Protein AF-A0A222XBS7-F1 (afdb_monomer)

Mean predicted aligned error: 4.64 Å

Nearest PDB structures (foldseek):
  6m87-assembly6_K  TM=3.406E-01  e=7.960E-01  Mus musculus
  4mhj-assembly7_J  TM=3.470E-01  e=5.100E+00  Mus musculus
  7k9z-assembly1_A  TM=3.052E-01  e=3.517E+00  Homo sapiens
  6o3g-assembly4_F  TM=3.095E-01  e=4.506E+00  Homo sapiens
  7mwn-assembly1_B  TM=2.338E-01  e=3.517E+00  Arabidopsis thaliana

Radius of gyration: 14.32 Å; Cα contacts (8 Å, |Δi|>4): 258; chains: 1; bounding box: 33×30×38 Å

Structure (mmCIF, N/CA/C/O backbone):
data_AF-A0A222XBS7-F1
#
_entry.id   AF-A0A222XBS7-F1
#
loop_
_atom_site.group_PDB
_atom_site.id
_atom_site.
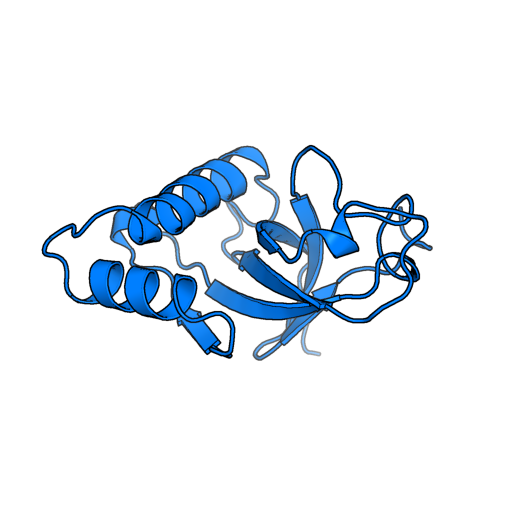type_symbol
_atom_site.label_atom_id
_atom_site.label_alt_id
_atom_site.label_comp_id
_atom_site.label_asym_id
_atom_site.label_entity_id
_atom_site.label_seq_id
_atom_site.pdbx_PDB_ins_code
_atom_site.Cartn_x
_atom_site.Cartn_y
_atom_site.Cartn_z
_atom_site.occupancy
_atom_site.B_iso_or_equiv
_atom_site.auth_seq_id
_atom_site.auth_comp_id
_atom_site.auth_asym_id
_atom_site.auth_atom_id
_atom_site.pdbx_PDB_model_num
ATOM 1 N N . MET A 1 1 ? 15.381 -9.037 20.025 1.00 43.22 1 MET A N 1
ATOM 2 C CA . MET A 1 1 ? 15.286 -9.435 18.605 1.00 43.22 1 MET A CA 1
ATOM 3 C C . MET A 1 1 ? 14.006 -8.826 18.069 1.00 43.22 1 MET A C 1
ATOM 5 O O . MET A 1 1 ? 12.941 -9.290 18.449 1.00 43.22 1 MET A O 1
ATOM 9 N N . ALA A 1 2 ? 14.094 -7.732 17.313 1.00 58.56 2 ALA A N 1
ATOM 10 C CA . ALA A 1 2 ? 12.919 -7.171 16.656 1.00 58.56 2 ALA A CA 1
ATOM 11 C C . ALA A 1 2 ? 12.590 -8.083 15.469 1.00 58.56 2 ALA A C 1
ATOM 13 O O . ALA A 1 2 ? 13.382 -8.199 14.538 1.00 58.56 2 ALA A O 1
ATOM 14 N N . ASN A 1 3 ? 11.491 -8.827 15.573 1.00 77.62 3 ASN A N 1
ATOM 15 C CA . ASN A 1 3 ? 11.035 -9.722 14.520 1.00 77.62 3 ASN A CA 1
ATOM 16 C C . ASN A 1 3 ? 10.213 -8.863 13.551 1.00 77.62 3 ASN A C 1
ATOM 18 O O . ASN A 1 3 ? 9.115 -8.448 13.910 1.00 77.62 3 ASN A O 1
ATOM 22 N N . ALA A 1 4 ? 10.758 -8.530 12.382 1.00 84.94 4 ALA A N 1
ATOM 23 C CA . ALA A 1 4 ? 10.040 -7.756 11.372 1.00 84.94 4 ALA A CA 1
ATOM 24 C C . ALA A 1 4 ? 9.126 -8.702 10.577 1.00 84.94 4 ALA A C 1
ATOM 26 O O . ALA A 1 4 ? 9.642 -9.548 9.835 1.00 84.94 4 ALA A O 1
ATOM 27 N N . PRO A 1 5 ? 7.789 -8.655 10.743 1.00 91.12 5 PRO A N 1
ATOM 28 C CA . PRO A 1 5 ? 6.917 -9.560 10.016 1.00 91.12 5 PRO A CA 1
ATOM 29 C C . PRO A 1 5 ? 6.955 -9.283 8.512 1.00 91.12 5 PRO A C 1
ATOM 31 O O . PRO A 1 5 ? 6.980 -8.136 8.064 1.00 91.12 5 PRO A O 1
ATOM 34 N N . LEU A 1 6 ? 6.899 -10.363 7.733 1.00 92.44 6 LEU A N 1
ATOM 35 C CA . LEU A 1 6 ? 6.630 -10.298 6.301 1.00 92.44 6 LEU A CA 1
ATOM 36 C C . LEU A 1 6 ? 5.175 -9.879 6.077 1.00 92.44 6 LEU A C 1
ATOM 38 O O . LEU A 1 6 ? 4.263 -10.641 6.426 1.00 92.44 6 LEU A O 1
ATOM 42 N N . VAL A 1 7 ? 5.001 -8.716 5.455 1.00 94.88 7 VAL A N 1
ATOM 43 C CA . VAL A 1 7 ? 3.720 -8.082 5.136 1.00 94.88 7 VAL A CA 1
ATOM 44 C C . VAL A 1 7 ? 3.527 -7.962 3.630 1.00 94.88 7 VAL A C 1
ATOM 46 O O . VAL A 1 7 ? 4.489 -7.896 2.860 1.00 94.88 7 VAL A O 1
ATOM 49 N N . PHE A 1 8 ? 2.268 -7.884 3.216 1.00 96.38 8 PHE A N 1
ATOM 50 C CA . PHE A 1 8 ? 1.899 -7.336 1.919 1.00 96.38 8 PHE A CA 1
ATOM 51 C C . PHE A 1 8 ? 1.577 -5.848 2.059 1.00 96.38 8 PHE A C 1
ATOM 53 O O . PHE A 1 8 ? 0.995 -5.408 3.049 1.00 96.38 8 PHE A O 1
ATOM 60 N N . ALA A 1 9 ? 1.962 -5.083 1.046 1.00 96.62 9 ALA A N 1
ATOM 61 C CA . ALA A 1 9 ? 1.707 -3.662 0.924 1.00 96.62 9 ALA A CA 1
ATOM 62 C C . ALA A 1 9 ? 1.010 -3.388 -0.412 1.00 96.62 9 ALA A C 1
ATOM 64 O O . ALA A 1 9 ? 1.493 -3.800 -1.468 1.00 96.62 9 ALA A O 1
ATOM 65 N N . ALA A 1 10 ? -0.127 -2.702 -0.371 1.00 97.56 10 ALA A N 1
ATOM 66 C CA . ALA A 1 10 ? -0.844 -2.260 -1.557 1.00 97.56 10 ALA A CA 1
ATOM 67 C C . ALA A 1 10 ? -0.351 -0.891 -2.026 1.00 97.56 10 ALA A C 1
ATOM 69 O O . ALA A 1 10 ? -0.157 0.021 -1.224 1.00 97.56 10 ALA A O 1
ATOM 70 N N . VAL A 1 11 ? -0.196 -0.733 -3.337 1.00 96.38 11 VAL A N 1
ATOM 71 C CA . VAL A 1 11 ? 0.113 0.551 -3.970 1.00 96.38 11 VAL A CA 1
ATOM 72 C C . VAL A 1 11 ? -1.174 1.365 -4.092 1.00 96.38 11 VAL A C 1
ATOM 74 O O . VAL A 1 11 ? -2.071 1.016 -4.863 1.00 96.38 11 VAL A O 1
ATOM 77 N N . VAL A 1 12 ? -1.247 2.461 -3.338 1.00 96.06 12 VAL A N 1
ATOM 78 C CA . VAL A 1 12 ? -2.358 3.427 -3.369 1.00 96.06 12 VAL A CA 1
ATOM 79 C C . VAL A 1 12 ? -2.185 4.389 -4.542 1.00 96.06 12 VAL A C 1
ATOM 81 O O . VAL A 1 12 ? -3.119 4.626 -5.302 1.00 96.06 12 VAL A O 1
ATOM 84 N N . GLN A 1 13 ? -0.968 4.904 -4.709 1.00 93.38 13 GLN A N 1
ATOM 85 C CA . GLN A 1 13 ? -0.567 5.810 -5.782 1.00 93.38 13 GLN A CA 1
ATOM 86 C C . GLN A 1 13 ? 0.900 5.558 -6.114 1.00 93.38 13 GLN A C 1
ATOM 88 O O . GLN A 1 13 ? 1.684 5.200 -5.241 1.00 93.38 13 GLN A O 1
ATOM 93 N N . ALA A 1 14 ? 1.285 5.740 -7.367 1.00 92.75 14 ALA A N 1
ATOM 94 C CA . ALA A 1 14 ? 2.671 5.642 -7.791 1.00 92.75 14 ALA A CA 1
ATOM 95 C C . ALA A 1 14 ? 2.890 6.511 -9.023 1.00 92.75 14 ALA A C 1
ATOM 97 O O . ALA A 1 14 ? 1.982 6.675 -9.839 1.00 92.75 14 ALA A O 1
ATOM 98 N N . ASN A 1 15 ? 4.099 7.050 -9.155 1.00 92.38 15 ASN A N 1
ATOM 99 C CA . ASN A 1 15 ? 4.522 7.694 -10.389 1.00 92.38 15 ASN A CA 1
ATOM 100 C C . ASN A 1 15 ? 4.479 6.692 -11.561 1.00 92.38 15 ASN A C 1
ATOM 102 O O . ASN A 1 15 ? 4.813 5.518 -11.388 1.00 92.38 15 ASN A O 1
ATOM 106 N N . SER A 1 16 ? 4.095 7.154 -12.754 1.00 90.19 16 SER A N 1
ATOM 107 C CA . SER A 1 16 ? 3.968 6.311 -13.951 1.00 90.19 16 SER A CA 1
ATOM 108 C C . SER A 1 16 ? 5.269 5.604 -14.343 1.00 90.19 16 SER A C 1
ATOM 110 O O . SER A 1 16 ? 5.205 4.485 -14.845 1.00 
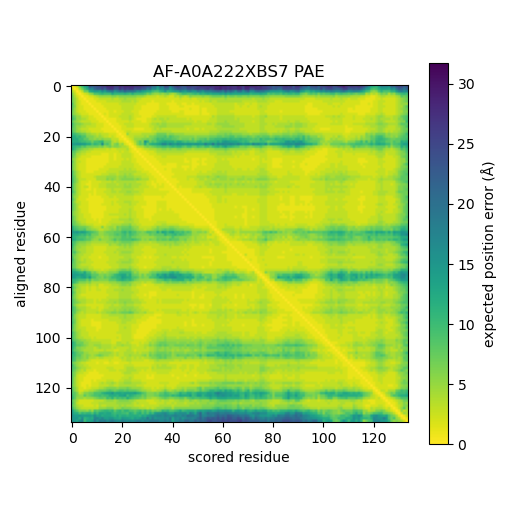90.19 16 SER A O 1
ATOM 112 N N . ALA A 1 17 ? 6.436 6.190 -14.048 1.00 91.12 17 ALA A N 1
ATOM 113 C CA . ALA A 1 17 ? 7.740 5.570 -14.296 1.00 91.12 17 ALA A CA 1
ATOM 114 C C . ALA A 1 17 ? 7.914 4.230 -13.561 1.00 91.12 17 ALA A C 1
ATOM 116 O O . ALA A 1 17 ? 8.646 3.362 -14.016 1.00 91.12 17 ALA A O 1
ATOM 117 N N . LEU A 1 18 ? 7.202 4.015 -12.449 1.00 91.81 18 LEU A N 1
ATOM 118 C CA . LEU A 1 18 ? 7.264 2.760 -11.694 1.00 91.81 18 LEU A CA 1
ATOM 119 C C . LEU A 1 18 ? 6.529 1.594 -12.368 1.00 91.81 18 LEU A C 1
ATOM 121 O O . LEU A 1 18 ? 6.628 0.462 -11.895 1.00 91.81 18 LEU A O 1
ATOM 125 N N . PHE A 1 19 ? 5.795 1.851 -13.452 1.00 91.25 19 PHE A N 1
==============================
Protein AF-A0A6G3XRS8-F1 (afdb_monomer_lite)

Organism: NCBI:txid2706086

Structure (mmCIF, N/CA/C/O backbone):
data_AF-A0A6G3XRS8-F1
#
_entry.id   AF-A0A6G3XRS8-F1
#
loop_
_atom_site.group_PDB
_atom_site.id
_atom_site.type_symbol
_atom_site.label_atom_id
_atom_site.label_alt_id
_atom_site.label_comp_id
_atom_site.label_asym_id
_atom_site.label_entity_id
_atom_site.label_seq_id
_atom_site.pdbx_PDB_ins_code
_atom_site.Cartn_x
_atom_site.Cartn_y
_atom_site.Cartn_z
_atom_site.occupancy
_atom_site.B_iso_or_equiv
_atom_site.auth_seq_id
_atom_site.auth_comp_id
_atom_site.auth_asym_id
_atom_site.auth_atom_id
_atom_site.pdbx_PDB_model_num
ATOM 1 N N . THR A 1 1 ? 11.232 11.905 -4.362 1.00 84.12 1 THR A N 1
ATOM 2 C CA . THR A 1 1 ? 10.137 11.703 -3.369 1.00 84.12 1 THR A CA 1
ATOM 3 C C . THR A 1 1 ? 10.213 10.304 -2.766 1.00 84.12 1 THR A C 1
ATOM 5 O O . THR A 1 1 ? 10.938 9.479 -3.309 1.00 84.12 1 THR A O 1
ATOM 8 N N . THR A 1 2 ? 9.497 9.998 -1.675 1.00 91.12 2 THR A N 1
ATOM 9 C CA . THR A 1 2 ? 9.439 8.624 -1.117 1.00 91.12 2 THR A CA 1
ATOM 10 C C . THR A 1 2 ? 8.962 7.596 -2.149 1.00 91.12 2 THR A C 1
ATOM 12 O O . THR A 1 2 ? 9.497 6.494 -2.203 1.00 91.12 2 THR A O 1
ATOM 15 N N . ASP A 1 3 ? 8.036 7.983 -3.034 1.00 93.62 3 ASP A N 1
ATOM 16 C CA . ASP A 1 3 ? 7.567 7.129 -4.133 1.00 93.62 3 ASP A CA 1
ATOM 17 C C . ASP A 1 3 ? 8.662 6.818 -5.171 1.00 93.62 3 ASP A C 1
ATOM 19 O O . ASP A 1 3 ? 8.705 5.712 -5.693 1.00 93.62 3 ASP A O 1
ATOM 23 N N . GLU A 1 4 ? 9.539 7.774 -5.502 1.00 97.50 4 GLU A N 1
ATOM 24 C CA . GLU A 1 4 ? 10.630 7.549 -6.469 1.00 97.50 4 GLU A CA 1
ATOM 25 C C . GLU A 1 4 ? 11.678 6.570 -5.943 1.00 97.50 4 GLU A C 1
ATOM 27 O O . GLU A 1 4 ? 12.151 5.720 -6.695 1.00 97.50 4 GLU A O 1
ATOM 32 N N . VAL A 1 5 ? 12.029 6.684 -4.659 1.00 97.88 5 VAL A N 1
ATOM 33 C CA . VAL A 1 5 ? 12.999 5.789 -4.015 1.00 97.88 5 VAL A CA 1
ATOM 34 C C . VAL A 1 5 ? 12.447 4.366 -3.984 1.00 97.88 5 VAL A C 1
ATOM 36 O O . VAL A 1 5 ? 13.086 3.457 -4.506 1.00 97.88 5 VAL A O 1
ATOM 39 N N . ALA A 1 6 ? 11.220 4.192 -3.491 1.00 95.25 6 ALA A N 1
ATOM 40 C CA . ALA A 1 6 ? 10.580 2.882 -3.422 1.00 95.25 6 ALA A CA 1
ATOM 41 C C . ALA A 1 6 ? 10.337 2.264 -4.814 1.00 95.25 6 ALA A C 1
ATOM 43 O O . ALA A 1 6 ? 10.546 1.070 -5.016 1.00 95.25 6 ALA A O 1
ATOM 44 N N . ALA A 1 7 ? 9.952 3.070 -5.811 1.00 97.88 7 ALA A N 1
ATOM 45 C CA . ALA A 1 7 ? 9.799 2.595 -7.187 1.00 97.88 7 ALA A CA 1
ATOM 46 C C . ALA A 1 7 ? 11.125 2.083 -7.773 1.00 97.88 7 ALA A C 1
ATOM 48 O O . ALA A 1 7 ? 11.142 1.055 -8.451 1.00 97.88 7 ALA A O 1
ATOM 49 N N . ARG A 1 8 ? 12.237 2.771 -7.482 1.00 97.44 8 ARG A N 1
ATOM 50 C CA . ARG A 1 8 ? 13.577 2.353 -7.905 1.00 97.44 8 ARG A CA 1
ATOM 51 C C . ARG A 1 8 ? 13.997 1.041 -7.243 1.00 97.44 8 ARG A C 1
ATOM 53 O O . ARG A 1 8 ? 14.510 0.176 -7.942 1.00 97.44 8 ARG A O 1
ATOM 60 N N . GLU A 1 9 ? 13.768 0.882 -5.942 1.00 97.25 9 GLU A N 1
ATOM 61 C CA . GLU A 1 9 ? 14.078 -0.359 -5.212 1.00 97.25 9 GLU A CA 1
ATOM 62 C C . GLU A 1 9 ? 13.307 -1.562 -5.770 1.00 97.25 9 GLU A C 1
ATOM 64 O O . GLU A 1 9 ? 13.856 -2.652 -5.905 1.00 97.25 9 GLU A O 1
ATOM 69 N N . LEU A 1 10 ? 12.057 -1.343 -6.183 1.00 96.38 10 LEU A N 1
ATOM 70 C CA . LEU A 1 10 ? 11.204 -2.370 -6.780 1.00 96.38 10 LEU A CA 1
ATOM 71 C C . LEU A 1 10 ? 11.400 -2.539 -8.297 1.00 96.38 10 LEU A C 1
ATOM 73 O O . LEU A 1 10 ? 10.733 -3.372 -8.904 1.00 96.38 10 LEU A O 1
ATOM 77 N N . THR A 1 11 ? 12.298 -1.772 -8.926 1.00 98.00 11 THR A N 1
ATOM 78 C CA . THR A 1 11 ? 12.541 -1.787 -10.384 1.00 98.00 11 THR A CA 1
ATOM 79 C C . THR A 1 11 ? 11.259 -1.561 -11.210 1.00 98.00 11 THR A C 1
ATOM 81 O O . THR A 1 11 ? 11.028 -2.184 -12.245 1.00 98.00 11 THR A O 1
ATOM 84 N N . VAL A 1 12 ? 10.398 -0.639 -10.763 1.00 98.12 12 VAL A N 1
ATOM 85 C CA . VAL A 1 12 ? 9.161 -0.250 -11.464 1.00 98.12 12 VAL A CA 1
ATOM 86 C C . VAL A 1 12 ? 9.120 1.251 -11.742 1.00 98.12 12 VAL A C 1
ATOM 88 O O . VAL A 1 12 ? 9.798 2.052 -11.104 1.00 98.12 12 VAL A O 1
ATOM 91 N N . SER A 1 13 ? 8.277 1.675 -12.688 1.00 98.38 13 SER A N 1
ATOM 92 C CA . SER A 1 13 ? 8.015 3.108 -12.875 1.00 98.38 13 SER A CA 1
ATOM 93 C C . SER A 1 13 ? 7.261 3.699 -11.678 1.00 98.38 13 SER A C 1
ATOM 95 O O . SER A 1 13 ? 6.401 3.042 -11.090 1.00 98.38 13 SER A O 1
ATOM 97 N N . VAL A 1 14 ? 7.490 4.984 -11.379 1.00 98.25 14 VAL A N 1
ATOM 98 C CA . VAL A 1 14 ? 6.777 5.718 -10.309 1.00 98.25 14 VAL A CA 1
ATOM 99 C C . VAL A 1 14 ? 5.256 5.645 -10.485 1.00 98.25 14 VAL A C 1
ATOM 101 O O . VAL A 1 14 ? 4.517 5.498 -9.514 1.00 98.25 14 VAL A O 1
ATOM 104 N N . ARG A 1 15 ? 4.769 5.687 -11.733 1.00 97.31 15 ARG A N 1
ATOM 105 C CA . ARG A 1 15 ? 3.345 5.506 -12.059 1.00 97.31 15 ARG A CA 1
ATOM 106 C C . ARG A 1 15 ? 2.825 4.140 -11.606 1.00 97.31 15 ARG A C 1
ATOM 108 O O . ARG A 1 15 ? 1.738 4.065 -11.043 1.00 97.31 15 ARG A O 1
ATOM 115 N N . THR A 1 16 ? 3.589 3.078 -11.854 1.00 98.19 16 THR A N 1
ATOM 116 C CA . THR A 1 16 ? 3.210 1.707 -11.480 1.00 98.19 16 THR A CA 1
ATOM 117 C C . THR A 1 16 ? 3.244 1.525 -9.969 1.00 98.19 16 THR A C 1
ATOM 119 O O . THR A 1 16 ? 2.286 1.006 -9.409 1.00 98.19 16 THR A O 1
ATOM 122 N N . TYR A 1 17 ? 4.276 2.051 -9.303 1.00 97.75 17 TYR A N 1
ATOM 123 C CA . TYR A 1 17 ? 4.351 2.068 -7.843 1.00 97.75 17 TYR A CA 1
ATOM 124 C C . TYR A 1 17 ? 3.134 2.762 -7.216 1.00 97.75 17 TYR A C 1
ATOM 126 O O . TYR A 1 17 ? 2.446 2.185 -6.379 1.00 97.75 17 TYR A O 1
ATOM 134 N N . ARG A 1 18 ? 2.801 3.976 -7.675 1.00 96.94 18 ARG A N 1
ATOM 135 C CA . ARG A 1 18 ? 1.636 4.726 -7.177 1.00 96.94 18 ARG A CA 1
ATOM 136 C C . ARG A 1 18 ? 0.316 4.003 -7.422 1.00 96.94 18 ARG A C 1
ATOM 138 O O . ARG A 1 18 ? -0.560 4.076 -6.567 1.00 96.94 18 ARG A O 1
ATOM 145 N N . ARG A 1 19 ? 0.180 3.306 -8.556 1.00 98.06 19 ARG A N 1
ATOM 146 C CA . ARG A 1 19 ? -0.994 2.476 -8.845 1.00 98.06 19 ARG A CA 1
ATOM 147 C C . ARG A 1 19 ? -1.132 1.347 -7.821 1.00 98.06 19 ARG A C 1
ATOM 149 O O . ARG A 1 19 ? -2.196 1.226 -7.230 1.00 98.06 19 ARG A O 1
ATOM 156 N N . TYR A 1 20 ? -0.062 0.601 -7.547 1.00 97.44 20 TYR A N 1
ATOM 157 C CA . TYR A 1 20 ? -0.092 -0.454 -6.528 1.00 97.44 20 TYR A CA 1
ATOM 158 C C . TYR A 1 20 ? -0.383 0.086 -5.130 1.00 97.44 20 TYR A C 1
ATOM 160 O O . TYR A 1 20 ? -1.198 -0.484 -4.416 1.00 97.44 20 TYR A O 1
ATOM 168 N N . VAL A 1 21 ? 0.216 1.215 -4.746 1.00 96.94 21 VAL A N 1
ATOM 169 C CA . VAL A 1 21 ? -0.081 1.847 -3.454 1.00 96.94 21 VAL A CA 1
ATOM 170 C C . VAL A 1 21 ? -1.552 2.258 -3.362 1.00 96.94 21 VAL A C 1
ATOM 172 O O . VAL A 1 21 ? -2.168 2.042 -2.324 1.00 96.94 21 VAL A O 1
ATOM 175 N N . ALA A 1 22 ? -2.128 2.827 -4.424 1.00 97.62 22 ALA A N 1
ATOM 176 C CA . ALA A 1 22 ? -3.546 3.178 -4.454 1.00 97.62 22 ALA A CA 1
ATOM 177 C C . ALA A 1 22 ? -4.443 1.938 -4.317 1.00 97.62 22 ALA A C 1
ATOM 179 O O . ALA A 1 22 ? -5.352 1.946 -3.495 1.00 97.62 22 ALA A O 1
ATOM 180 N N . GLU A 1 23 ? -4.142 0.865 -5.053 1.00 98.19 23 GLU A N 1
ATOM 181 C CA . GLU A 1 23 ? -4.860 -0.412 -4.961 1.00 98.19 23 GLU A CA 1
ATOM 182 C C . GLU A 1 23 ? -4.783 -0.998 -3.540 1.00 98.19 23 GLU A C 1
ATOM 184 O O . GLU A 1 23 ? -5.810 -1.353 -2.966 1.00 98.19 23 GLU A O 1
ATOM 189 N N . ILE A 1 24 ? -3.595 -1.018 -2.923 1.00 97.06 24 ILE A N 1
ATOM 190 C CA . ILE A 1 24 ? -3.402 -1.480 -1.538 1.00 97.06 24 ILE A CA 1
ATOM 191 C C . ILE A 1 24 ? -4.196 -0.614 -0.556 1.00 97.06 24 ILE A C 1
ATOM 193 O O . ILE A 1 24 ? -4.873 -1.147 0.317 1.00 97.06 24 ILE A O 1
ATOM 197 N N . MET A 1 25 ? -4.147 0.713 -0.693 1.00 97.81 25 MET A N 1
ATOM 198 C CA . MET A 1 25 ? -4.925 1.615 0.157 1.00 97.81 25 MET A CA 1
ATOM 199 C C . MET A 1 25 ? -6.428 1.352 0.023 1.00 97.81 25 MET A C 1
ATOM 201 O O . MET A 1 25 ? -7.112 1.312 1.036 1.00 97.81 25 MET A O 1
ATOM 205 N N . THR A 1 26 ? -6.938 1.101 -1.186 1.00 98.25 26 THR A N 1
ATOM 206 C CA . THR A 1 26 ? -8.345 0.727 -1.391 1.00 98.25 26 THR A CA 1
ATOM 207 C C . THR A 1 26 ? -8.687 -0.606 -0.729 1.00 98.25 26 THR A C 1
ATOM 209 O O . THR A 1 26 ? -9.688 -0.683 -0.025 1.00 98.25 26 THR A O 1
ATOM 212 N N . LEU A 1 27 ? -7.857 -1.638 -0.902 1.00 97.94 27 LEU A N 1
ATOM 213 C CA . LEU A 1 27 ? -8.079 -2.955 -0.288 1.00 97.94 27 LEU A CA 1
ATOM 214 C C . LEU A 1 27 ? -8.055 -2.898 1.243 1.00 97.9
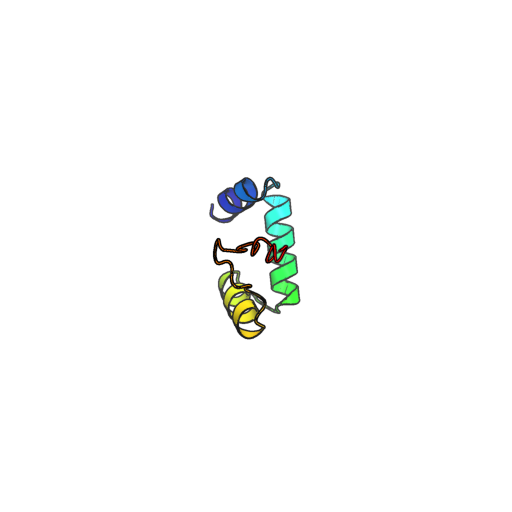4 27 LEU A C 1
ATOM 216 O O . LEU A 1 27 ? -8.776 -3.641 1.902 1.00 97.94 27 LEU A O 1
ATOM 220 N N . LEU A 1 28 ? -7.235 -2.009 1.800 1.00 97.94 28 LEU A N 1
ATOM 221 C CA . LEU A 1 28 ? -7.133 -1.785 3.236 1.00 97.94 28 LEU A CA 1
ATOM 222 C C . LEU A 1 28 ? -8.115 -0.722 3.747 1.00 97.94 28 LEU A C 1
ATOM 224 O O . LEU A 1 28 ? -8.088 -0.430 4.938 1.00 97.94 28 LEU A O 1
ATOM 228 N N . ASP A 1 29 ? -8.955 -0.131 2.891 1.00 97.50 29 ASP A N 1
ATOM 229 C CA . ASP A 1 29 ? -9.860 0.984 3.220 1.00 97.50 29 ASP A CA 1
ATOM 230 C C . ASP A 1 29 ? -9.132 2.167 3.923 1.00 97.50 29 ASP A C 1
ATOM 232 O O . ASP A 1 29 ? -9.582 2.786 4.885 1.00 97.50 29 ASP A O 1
==============================
# Exercise brief:
Among the records above, extract exactly the lines from the line with "ATOM 9 N N ." to the line with "ATOM 26 O O", both lines included, and leave out the rest.

# The answer:
ATOM 9 N N . ALA A 1 2 ? 14.094 -7.732 17.313 1.00 58.56 2 ALA A N 1
ATOM 10 C CA . ALA A 1 2 ? 12.919 -7.171 16.656 1.00 58.56 2 ALA A CA 1
ATOM 11 C C . ALA A 1 2 ? 12.590 -8.083 15.469 1.00 58.56 2 ALA A C 1
ATOM 13 O O . ALA A 1 2 ? 13.382 -8.199 14.538 1.00 58.56 2 ALA A O 1
ATOM 14 N N . ASN A 1 3 ? 11.491 -8.827 15.573 1.00 77.62 3 ASN A N 1
ATOM 15 C CA . ASN A 1 3 ? 11.035 -9.722 14.520 1.00 77.62 3 ASN A CA 1
ATOM 16 C C . ASN A 1 3 ? 10.213 -8.863 13.551 1.00 77.62 3 ASN A C 1
ATOM 18 O O . ASN A 1 3 ? 9.115 -8.448 13.910 1.00 77.62 3 ASN A O 1
ATOM 22 N N . ALA A 1 4 ? 10.758 -8.530 12.382 1.00 84.94 4 ALA A N 1
ATOM 23 C CA . ALA A 1 4 ? 10.040 -7.756 11.372 1.00 84.94 4 ALA A CA 1
ATOM 24 C C . ALA A 1 4 ? 9.126 -8.702 10.577 1.00 84.94 4 ALA A C 1
ATOM 26 O O . ALA A 1 4 ? 9.642 -9.548 9.835 1.00 84.94 4 ALA A O 1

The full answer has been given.